Tin expresses gratitude for all the investor support Clue has received along the way — but still gets frustrated thinking about the funding difficulties faced by female founders — even those tackling female-focused problems.

“We’re still getting peanuts to play with, when you see the amount of money that has been invested into, you know, e-scooters, car-sharing. They just have so much money to build very impressive companies. I haven’t seen that kind of funding yet at all.

“We have to prove ourselves so hard along this journey. We’ve raised a lot of money and you know, comparably, we’ve done well. But I think we’ve been underfunded all along, honestly.”

Tin left her position as Clue’s CEO in March 2021, but is staying on as chairman of the board. The company is now led by co-CEOs Audrey Tsang and Carrie Walter. Tsang was promoted from Clue’s chief product officer and Walter from inhouse legal counsel and regulatory compliance. Tin passed the reins to her co-CEOs just after the company received FDA clearance.

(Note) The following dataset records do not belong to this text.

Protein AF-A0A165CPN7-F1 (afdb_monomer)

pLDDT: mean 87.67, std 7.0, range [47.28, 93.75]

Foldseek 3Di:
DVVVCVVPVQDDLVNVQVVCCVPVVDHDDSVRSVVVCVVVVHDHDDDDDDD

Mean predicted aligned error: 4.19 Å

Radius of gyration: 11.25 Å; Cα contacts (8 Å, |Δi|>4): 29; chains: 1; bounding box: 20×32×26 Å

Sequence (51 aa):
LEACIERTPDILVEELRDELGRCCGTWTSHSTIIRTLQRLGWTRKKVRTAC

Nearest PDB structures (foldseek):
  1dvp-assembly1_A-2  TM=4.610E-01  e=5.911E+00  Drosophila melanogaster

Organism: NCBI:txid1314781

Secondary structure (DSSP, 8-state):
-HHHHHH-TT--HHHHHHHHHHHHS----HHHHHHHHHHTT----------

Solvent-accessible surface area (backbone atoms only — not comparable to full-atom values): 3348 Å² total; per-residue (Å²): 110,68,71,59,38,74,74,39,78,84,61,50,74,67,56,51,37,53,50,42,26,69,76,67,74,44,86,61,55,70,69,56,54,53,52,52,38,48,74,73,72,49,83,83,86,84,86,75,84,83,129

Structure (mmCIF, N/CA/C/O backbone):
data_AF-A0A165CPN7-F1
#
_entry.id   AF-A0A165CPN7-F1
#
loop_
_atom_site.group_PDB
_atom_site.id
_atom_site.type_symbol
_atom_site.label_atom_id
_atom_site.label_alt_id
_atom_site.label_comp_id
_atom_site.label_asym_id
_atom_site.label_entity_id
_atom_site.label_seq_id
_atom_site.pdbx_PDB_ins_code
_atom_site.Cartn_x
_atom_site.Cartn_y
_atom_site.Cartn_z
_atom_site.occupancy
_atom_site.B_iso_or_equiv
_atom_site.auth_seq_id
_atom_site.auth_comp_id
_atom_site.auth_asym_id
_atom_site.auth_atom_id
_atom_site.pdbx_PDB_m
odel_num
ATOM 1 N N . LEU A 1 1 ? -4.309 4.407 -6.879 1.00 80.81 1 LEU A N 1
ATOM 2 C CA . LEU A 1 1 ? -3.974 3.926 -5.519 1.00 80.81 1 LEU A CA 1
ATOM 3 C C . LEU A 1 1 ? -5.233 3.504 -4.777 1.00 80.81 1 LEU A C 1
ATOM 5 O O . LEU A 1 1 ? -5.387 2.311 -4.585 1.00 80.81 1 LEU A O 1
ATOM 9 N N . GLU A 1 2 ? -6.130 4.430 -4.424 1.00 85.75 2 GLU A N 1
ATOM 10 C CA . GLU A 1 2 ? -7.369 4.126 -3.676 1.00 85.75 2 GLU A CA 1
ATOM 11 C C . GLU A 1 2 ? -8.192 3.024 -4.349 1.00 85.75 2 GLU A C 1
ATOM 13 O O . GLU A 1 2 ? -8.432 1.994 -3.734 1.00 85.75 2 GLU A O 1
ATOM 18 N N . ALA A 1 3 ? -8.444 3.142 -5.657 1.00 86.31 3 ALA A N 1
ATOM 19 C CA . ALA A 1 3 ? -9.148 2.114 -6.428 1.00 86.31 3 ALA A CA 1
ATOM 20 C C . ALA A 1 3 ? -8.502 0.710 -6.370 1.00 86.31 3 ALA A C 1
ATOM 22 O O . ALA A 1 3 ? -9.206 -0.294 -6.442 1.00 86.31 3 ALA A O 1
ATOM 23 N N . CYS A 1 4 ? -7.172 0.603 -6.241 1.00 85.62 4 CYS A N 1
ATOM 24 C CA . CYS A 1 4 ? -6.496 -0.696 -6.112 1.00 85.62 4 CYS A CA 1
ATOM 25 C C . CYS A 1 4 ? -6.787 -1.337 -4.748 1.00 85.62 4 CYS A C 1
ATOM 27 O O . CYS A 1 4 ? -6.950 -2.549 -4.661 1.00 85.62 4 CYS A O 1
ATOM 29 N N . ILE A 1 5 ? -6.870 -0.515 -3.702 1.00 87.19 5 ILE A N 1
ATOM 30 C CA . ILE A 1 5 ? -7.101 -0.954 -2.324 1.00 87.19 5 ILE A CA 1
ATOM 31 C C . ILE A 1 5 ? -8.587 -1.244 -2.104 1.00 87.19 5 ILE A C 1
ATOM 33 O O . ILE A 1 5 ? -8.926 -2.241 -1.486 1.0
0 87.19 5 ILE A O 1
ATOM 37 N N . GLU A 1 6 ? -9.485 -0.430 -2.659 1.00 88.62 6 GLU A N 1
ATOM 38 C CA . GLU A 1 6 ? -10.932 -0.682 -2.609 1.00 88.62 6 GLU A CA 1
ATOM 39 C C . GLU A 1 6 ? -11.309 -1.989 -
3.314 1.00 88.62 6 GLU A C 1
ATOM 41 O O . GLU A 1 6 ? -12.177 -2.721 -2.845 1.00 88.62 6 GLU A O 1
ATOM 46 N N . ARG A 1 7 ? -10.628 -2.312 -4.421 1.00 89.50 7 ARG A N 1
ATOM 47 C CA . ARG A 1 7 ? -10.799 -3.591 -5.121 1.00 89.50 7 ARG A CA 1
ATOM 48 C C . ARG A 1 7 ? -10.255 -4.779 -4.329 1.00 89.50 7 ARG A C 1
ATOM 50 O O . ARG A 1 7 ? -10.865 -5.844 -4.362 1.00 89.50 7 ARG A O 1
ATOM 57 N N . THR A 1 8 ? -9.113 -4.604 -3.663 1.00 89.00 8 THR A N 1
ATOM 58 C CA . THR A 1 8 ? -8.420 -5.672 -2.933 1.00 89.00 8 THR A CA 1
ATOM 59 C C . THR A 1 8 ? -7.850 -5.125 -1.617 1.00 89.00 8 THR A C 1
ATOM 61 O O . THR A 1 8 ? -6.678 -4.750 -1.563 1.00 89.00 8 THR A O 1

“I could see that the things that I would have had to learn to really serve the company were things I’m not that good at, and I was not so interested in a lot of very serious operational stuff and that didn’t excite me as much,” she said. “If you don’t think you can serve well enough or you’re not the best one to serve, then it’s good leadership to go, absolutely.”

Walter doesn’t feel overshadowed by the legacy of her predecessor, but rather inspired and honoured by her efforts. “When you take over from a visionary founder you don’t fill their footsteps, those were different footsteps. We must forge our own path. And what was helpful at the outset of this journey was the trust in the handover — and that’s what Ida did for us.”

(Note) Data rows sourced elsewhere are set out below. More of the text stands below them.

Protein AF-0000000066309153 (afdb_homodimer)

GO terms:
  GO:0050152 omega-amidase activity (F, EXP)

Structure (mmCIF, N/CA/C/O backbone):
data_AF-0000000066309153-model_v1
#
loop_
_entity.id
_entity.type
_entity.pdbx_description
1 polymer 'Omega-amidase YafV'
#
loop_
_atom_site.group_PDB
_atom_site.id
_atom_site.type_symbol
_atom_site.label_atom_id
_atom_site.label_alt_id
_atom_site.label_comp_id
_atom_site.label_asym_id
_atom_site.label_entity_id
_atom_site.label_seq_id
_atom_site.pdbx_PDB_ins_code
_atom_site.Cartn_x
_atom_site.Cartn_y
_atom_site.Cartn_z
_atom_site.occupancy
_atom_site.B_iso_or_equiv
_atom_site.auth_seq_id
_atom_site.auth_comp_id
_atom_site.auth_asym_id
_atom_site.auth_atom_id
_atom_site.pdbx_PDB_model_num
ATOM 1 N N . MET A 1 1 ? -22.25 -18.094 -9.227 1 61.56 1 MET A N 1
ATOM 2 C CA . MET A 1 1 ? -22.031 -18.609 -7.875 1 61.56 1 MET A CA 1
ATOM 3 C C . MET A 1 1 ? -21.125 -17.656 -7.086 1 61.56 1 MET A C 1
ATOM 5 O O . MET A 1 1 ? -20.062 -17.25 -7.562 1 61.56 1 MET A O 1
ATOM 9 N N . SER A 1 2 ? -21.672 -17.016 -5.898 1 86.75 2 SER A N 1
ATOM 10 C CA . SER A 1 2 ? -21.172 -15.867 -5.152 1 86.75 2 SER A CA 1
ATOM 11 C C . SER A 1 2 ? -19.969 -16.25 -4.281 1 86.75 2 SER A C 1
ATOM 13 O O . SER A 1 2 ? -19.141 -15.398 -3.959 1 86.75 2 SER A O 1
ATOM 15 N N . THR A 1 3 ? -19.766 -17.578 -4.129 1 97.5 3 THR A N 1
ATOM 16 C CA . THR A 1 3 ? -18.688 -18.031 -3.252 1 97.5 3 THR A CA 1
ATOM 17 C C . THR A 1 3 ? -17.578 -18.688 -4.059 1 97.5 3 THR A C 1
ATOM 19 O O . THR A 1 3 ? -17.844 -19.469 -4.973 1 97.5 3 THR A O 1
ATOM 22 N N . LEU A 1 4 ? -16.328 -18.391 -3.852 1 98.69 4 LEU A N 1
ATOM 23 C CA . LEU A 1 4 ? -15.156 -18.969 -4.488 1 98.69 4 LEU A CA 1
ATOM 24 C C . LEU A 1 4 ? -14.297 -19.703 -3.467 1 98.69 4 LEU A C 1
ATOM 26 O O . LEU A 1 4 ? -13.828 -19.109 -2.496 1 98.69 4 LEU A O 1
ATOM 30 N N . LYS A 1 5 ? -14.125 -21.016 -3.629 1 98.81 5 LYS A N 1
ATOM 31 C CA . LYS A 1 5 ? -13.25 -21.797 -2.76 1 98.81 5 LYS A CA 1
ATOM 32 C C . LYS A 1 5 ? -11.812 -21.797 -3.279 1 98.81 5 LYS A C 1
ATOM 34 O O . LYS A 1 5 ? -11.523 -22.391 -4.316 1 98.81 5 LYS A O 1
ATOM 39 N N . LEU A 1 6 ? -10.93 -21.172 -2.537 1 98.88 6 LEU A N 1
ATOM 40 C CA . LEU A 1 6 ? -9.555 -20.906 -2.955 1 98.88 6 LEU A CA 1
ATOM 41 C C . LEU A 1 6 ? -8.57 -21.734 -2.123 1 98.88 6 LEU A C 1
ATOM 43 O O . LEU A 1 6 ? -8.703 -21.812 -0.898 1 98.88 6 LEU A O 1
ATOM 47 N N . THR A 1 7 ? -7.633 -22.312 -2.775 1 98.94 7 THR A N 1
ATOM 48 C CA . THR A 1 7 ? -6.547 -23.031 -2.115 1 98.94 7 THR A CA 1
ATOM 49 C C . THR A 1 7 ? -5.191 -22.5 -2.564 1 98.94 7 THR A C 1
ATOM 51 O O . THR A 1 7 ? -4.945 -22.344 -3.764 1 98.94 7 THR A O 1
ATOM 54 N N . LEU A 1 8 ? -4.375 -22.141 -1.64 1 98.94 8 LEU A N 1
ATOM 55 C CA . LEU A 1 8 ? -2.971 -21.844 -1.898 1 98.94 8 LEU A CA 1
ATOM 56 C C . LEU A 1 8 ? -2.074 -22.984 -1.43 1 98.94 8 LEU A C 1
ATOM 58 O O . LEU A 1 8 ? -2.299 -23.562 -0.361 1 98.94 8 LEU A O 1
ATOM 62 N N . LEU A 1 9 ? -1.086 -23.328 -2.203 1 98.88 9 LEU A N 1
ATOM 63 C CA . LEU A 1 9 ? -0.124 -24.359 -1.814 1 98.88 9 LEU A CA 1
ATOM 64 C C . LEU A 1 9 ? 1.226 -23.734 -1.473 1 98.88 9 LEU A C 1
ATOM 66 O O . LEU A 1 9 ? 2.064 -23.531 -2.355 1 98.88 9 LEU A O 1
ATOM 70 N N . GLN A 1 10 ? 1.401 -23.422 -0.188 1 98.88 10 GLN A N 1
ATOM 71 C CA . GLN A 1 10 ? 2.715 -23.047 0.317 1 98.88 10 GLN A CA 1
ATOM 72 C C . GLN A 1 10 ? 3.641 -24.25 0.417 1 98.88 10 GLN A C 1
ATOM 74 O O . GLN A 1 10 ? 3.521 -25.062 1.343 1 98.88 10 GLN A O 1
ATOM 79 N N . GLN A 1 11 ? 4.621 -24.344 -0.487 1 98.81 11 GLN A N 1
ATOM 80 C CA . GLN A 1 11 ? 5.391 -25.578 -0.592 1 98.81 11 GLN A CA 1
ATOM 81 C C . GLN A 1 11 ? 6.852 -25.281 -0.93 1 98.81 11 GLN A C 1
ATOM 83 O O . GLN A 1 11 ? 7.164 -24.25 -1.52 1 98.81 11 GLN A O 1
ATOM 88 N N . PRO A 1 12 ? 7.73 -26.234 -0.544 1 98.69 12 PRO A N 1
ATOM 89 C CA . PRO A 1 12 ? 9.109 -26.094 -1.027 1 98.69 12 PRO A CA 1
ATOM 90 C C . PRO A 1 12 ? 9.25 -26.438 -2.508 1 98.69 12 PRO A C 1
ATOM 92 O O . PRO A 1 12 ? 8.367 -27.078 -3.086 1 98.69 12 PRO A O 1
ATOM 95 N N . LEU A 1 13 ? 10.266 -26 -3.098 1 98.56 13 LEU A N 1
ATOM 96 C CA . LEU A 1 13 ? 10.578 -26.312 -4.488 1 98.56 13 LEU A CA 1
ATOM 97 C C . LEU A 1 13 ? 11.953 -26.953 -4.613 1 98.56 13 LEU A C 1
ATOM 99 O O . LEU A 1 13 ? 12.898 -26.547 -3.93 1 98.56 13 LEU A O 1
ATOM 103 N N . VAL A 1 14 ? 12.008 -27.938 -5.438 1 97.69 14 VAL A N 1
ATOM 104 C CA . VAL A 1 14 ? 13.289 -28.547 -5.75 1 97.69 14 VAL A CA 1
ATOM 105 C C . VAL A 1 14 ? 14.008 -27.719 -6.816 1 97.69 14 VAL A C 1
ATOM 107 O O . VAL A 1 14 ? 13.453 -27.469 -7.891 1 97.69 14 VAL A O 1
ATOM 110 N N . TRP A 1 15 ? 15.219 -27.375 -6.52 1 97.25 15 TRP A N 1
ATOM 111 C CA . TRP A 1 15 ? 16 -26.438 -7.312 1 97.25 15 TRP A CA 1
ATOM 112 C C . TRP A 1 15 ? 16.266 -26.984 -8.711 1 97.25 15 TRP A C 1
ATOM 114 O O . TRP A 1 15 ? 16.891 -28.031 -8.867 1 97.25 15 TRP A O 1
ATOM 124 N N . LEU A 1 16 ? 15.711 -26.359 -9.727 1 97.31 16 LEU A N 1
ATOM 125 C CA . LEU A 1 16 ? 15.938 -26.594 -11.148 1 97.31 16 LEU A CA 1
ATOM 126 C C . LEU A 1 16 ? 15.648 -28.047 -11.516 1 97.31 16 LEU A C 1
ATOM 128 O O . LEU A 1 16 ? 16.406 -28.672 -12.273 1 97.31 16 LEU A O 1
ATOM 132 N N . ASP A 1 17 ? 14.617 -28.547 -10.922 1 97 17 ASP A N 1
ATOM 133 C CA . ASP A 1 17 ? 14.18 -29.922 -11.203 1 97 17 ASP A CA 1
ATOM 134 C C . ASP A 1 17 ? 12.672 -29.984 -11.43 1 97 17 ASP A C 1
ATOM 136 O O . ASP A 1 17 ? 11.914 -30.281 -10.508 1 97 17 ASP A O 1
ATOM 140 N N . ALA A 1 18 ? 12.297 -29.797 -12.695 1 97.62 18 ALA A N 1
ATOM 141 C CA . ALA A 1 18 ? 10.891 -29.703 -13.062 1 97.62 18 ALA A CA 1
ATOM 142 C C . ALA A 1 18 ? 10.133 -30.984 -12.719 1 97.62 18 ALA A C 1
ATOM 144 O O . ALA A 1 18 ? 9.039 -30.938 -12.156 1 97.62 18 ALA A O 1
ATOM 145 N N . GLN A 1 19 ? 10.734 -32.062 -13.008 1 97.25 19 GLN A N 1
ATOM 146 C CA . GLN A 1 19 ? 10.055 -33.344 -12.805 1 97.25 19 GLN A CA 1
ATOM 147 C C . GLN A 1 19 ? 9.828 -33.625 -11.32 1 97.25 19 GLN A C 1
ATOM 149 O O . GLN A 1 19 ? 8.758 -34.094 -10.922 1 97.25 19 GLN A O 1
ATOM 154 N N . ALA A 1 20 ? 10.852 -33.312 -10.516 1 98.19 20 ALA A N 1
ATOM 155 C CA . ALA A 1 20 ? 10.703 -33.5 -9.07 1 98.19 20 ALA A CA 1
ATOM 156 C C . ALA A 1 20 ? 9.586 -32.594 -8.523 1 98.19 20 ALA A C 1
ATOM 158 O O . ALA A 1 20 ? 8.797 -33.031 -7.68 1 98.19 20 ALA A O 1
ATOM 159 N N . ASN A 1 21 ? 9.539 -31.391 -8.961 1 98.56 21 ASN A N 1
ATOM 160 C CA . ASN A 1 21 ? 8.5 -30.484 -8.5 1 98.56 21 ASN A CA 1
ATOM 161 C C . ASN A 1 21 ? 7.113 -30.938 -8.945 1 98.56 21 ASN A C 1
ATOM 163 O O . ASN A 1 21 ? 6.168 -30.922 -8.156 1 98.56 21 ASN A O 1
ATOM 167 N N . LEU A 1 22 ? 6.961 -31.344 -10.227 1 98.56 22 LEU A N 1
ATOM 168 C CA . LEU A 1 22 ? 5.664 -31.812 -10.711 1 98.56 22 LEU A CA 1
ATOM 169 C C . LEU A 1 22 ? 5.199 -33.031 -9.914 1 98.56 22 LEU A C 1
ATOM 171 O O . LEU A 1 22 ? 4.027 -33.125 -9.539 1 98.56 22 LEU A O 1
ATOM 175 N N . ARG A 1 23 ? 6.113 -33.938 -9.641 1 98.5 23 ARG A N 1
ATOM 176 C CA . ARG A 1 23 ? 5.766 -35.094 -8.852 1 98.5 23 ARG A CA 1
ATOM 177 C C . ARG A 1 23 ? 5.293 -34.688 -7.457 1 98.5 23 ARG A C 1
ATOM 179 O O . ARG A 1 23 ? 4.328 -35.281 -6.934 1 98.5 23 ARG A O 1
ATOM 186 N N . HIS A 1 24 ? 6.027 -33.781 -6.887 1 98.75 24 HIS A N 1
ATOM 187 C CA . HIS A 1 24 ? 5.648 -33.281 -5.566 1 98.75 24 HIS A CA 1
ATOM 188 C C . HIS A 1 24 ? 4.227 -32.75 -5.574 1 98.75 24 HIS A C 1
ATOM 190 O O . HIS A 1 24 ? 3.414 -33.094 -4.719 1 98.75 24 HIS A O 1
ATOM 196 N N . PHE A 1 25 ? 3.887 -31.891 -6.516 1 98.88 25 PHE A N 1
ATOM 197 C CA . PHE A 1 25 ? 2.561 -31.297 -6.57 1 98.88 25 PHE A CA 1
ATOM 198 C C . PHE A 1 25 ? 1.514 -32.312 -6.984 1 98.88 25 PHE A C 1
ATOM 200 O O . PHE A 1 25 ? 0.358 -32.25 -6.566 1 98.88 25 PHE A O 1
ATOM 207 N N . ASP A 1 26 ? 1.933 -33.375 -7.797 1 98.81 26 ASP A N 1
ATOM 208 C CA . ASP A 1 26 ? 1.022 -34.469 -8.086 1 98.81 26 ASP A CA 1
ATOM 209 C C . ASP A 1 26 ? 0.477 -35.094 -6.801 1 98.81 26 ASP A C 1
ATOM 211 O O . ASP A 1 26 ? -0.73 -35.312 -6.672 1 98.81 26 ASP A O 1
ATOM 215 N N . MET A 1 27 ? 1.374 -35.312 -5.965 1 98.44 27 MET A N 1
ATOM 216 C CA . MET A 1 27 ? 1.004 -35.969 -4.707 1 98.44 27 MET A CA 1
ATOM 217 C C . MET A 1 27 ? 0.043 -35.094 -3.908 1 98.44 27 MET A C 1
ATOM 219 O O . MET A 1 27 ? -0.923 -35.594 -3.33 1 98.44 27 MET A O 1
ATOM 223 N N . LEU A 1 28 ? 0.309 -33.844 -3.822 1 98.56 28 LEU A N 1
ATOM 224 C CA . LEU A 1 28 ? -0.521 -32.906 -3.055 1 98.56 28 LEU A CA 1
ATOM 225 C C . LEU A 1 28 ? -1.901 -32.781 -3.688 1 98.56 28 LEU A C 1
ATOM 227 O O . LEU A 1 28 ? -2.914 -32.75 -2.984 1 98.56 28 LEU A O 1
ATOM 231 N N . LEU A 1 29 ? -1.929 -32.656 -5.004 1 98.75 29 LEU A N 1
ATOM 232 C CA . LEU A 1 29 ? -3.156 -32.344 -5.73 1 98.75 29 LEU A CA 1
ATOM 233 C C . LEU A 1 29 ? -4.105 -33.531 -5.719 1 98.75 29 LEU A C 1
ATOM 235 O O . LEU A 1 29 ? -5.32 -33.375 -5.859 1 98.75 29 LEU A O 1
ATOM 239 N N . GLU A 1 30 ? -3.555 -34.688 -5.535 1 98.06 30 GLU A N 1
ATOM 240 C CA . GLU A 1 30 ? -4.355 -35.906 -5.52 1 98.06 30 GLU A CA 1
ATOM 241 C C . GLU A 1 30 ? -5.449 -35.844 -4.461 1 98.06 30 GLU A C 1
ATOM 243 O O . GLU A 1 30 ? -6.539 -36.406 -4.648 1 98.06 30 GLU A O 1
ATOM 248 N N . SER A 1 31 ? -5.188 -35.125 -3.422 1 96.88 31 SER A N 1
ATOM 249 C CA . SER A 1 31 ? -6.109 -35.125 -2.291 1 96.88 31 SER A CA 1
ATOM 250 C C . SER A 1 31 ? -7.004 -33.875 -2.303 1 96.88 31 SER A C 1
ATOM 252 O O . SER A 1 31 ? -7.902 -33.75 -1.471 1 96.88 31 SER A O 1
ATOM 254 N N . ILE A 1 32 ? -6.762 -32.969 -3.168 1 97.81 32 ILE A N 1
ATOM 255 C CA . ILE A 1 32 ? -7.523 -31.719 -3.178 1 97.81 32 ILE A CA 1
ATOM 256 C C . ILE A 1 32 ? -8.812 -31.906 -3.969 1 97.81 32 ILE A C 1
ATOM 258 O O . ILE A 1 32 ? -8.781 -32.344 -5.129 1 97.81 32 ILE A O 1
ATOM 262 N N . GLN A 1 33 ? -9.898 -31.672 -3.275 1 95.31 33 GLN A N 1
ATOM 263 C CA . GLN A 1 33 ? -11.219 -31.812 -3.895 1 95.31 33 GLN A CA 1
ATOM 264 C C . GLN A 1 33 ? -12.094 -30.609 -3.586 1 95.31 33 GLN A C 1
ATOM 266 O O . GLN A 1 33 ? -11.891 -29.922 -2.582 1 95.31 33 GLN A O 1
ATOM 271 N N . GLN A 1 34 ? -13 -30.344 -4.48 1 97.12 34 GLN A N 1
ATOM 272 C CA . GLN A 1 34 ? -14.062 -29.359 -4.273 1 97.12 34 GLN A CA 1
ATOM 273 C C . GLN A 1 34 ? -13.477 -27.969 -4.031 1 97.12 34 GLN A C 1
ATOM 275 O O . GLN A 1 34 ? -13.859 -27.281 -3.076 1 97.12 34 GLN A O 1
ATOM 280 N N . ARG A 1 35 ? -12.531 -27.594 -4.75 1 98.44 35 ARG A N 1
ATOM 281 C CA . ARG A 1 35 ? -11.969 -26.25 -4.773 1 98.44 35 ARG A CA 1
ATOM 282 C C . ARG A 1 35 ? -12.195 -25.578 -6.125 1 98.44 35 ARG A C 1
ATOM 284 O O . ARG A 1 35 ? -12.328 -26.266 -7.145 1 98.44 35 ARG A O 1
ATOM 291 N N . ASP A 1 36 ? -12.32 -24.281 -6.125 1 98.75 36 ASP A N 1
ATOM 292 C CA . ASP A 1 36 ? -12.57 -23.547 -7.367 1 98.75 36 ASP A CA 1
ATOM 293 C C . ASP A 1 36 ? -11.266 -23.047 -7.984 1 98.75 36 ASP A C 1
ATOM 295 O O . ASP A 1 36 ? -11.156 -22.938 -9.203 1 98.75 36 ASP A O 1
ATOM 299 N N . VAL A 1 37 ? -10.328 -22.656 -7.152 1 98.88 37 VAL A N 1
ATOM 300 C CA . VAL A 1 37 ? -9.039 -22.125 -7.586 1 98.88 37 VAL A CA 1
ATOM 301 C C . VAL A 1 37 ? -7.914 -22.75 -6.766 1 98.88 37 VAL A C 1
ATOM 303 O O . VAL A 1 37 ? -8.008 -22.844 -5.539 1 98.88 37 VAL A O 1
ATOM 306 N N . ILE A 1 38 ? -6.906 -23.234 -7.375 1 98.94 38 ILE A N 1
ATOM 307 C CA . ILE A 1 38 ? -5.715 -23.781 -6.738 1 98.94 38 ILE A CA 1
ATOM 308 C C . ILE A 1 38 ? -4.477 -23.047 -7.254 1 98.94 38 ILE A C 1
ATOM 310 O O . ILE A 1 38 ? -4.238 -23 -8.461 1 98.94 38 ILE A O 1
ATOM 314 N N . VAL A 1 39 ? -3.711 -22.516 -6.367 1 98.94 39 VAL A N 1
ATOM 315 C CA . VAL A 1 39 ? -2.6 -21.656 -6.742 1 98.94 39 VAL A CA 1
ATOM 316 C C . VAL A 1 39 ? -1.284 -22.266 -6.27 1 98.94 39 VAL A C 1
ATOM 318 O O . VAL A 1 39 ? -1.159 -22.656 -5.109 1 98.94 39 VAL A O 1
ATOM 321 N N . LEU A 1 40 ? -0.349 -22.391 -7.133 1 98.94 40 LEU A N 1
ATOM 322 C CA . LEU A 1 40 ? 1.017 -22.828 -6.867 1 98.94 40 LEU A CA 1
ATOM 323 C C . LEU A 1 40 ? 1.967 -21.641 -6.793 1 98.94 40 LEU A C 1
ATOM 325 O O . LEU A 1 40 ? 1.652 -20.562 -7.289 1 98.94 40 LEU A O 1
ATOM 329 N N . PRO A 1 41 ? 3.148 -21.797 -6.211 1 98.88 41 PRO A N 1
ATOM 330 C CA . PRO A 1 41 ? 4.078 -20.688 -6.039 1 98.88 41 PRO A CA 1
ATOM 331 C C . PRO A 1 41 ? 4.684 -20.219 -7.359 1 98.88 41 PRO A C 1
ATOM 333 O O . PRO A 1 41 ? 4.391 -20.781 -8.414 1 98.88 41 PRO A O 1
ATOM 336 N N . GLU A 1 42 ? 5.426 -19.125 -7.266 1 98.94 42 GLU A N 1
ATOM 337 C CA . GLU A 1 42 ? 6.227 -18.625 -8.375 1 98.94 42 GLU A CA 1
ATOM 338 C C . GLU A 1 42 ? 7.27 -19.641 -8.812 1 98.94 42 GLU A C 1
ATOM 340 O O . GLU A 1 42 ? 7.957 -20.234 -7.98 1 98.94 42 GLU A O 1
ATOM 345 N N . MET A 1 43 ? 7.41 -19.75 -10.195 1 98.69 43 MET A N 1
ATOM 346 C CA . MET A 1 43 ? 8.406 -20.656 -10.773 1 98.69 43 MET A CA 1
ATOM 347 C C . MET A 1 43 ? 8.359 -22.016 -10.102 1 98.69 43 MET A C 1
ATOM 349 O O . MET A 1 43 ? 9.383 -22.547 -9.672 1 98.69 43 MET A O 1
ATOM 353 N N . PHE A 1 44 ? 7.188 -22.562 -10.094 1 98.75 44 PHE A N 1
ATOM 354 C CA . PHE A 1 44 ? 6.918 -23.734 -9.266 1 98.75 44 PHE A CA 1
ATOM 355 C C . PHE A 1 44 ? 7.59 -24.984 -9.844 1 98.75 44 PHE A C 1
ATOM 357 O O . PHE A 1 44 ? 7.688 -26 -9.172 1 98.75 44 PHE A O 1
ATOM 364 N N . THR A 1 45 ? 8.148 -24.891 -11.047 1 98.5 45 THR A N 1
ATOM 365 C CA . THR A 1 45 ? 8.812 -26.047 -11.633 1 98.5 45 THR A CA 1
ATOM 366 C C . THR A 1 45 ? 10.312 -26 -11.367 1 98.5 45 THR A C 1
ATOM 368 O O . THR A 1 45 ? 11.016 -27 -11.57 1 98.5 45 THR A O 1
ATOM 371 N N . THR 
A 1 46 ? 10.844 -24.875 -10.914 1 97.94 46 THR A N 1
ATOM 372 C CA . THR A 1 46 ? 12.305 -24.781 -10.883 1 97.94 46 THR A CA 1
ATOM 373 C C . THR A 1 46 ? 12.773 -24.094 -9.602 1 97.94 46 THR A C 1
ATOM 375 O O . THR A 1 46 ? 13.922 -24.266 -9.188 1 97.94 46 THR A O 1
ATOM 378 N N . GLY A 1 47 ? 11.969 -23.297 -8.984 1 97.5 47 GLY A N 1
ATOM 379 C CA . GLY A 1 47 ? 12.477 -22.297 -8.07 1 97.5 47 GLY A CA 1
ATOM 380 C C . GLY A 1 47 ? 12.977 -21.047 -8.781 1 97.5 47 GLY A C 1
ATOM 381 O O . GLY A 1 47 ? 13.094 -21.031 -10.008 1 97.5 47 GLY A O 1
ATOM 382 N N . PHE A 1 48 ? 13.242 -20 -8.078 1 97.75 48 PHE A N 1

Ida Tin told Tech Crunch: “The big two things that Clue is going to care about is being a regulated company and building a sustainable business and I couldn’t think of two better people than Carrie and Audrey to mind these two parts of the business.

“We have had a very collaborative leadership style at Clue, always, because that’s how I like doing things — and it feels again also like an upgrade. Now two people get to do this in a pair and I think that’s a really great reflection of the future of leadership.”